Rules and Tools for Accessing & Remixing the Deep Web

Michael Bazeley wrote today in the print Merc News and on SiliconValley.com about a startup scouring the deep web. They are also doing some HousingMaps-style remixing to display job listings geographically.
Deep linking and remixing are clearly a major trend. One reason the Web has so rapidly evolved to become the world’s dominant communication backbone is that its compositional architecture enables these kinds of unintended combinations. And the separation of information feeds and presentation which encourages novel applications is a primary hallmark of Web 2.0.
But when remixing apps start using robots that simulate human users accessing content databases I believe there are some ethical and perhaps legal issues that deserve more attention. Unlike an Amazon RSS feed, job site A was not necessarily expecting to enable job site B to access its postings, and its business model may or may not support such access. Bloggers can get pretty bent out of shape at RSS “feed stealing”. And some Ivy League applicants got in serious trouble for what seemed to be pretty much a manual version of what the Merc News is glorifying as “Mining the Deep Web” but which was (IMO mis-)portrayed as “hacking”.

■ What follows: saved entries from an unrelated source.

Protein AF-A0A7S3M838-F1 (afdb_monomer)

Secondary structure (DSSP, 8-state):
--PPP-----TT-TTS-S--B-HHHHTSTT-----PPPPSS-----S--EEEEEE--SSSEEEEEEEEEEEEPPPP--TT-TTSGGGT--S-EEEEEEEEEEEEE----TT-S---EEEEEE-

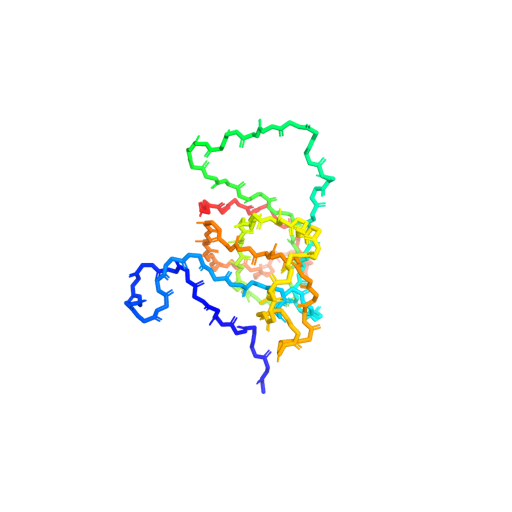InterPro domains:
  IPR008979 Galactose-binding-like domain superfamily [SSF49785] (2-76)
  IPR013736 Xaa-Pro dipeptidyl-peptidase, C-terminal [PF08530] (25-73)

Structure (mmCIF, N/CA/C/O backbone):
data_AF-A0A7S3M838-F1
#
_entry.id   AF-A0A7S3M838-F1
#
loop_
_atom_site.group_PDB
_atom_site.id
_atom_site.type_symbol
_atom_site.label_atom_id
_atom_site.label_alt_id
_atom_site.label_comp_id
_atom_site.label_asym_id
_atom_site.label_entity_id
_atom_site.label_seq_id
_atom_site.pdbx_PDB_ins_code
_atom_site.Cartn_x
_atom_site.Cartn_y
_atom_site.Cartn_z
_atom_site.occupancy
_atom_site.B_iso_or_equiv
_atom_site.auth_seq_id
_atom_site.auth_comp_id
_atom_site.auth_asym_id
_atom_site.auth_atom_id
_atom_site.pdbx_PDB_model_num
ATOM 1 N N . LYS A 1 1 ? 0.776 -11.798 17.831 1.00 74.81 1 LYS A N 1
ATOM 2 C CA . LYS A 1 1 ? 0.267 -10.706 16.964 1.00 74.8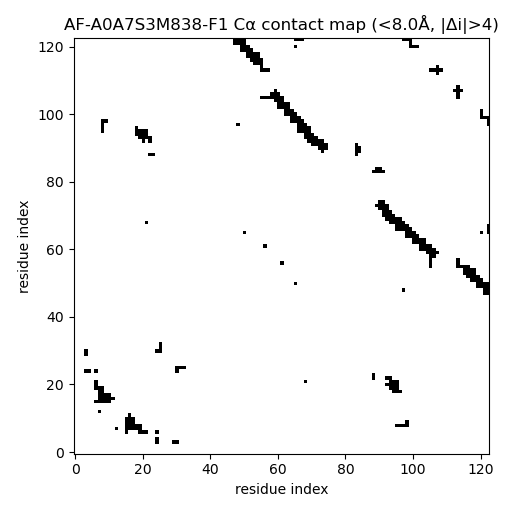1 1 LYS A CA 1
ATOM 3 C C . LYS A 1 1 ? 1.094 -10.724 15.682 1.00 74.81 1 LYS A C 1
ATOM 5 O O . LYS A 1 1 ? 2.303 -10.846 15.811 1.00 74.81 1 LYS A O 1
ATOM 10 N N . ASP A 1 2 ? 0.459 -10.658 14.512 1.00 93.62 2 ASP A N 1
ATOM 11 C CA . ASP A 1 2 ? 1.095 -10.710 13.180 1.00 93.62 2 ASP A CA 1
ATOM 12 C C . ASP A 1 2 ? 0.802 -9.398 12.428 1.00 93.62 2 ASP A C 1
ATOM 14 O O . ASP A 1 2 ? -0.126 -9.351 11.623 1.00 93.62 2 ASP A O 1
ATOM 18 N N . PRO A 1 3 ? 1.477 -8.286 12.777 1.00 93.62 3 PRO A N 1
ATOM 19 C CA . PRO A 1 3 ? 1.276 -7.025 12.077 1.00 93.62 3 PRO A CA 1
ATOM 20 C C . PRO A 1 3 ? 1.851 -7.099 10.661 1.00 93.62 3 PRO A C 1
ATOM 22 O O . PRO A 1 3 ? 2.897 -7.710 10.432 1.00 93.62 3 PRO A O 1
ATOM 25 N N . THR A 1 4 ? 1.213 -6.396 9.731 1.00 93.94 4 THR A N 1
ATOM 26 C CA . THR A 1 4 ? 1.727 -6.208 8.377 1.00 93.94 4 THR A CA 1
ATOM 27 C C . THR A 1 4 ? 3.116 -5.544 8.437 1.00 93.94 4 THR A C 1
ATOM 29 O O . THR A 1 4 ? 3.253 -4.458 9.010 1.00 93.94 4 THR A O 1
ATOM 32 N N . PRO A 1 5 ? 4.181 -6.171 7.903 1.00 92.00 5 PRO A N 1
ATOM 33 C CA . PRO A 1 5 ? 5.536 -5.653 8.054 1.00 92.00 5 PRO A CA 1
ATOM 34 C C . PRO A 1 5 ? 5.784 -4.415 7.184 1.00 92.00 5 PRO A C 1
ATOM 36 O O . PRO A 1 5 ? 5.351 -4.340 6.035 1.00 92.00 5 PRO A O 1
ATOM 39 N N . TYR A 1 6 ? 6.574 -3.469 7.697 1.00 88.12 6 TYR A N 1
ATOM 40 C CA . TYR A 1 6 ? 7.033 -2.324 6.913 1.00 88.12 6 TYR A CA 1
ATOM 41 C C . TYR A 1 6 ? 8.275 -2.672 6.077 1.00 88.12 6 TYR A C 1
ATOM 43 O O . TYR A 1 6 ? 9.357 -2.955 6.609 1.00 88.12 6 TYR A O 1
ATOM 51 N N . VAL A 1 7 ? 8.122 -2.635 4.752 1.00 85.75 7 VAL A N 1
ATOM 52 C CA . VAL A 1 7 ? 9.155 -3.062 3.794 1.00 85.75 7 VAL A CA 1
ATOM 53 C C . VAL A 1 7 ? 10.169 -1.948 3.479 1.00 85.75 7 VAL A C 1
ATOM 55 O O . VAL A 1 7 ? 11.308 -2.246 3.120 1.00 85.75 7 VAL A O 1
ATOM 58 N N . GLY A 1 8 ? 9.830 -0.679 3.728 1.00 79.25 8 GLY A N 1
ATOM 59 C CA . GLY A 1 8 ? 10.660 0.487 3.395 1.00 79.25 8 GLY A CA 1
ATOM 60 C C . GLY A 1 8 ? 10.087 1.302 2.234 1.00 79.25 8 GLY A C 1
ATOM 61 O O . GLY A 1 8 ? 9.048 0.947 1.684 1.00 79.25 8 GLY 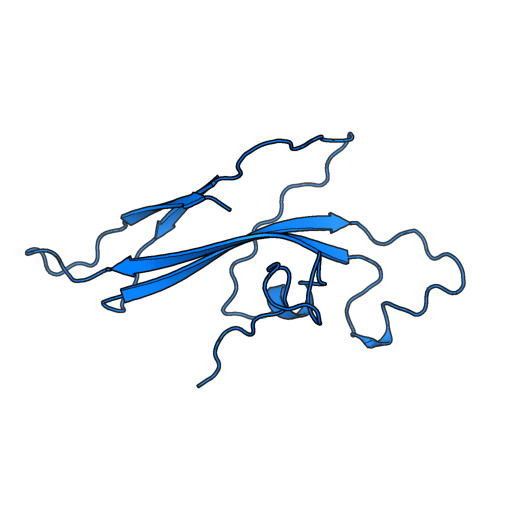A O 1
ATOM 62 N N . GLY A 1 9 ? 10.779 2.381 1.860 1.00 70.44 9 GLY A N 1
ATOM 63 C CA . GLY A 1 9 ? 10.308 3.357 0.866 1.00 70.44 9 GLY A CA 1
ATOM 64 C C . GLY A 1 9 ? 10.260 4.791 1.384 1.00 70.44 9 GLY A C 1
ATOM 65 O O . GLY A 1 9 ? 10.471 5.731 0.625 1.00 70.44 9 GLY A O 1
ATOM 66 N N . GLY A 1 10 ? 10.061 4.961 2.689 1.00 66.12 10 GLY A N 1
ATOM 67 C CA . GLY A 1 10 ? 10.081 6.254 3.357 1.00 66.12 10 GLY A CA 1
ATOM 68 C C . GLY A 1 10 ? 11.499 6.802 3.535 1.00 66.12 10 GLY A C 1
ATOM 69 O O . GLY A 1 10 ? 12.431 6.081 3.894 1.00 66.12 10 GLY A O 1
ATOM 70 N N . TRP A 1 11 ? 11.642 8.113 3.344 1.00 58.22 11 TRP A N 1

I believe we need to think through the legal & ethical rules for accessing & remixing the deep web, as well as providing infrastructure support to adequately enforce these rules in the Web 2.0 platform. Otherwise, service providers may find themselves incented to stick with Web 1.0 solutions where presentation and data remain tangled up. And surely the right answer is not just more captchas.
A related issue is the personal-level remixing that’s going on via tools like Greasemonkey. As a user who wants control, I applaud Greasemonkey. And while these scripts may be somewhat parasitical, parasites can also accelerate evolution (some ancestor’s virus infection became my mitochondria). But as an app developer it is not a good thing if my internal JavaScript APIs become effectively frozen because some popular 3rd-party script uses them, or worse yet get mis-used for a purpose counter to my business goals.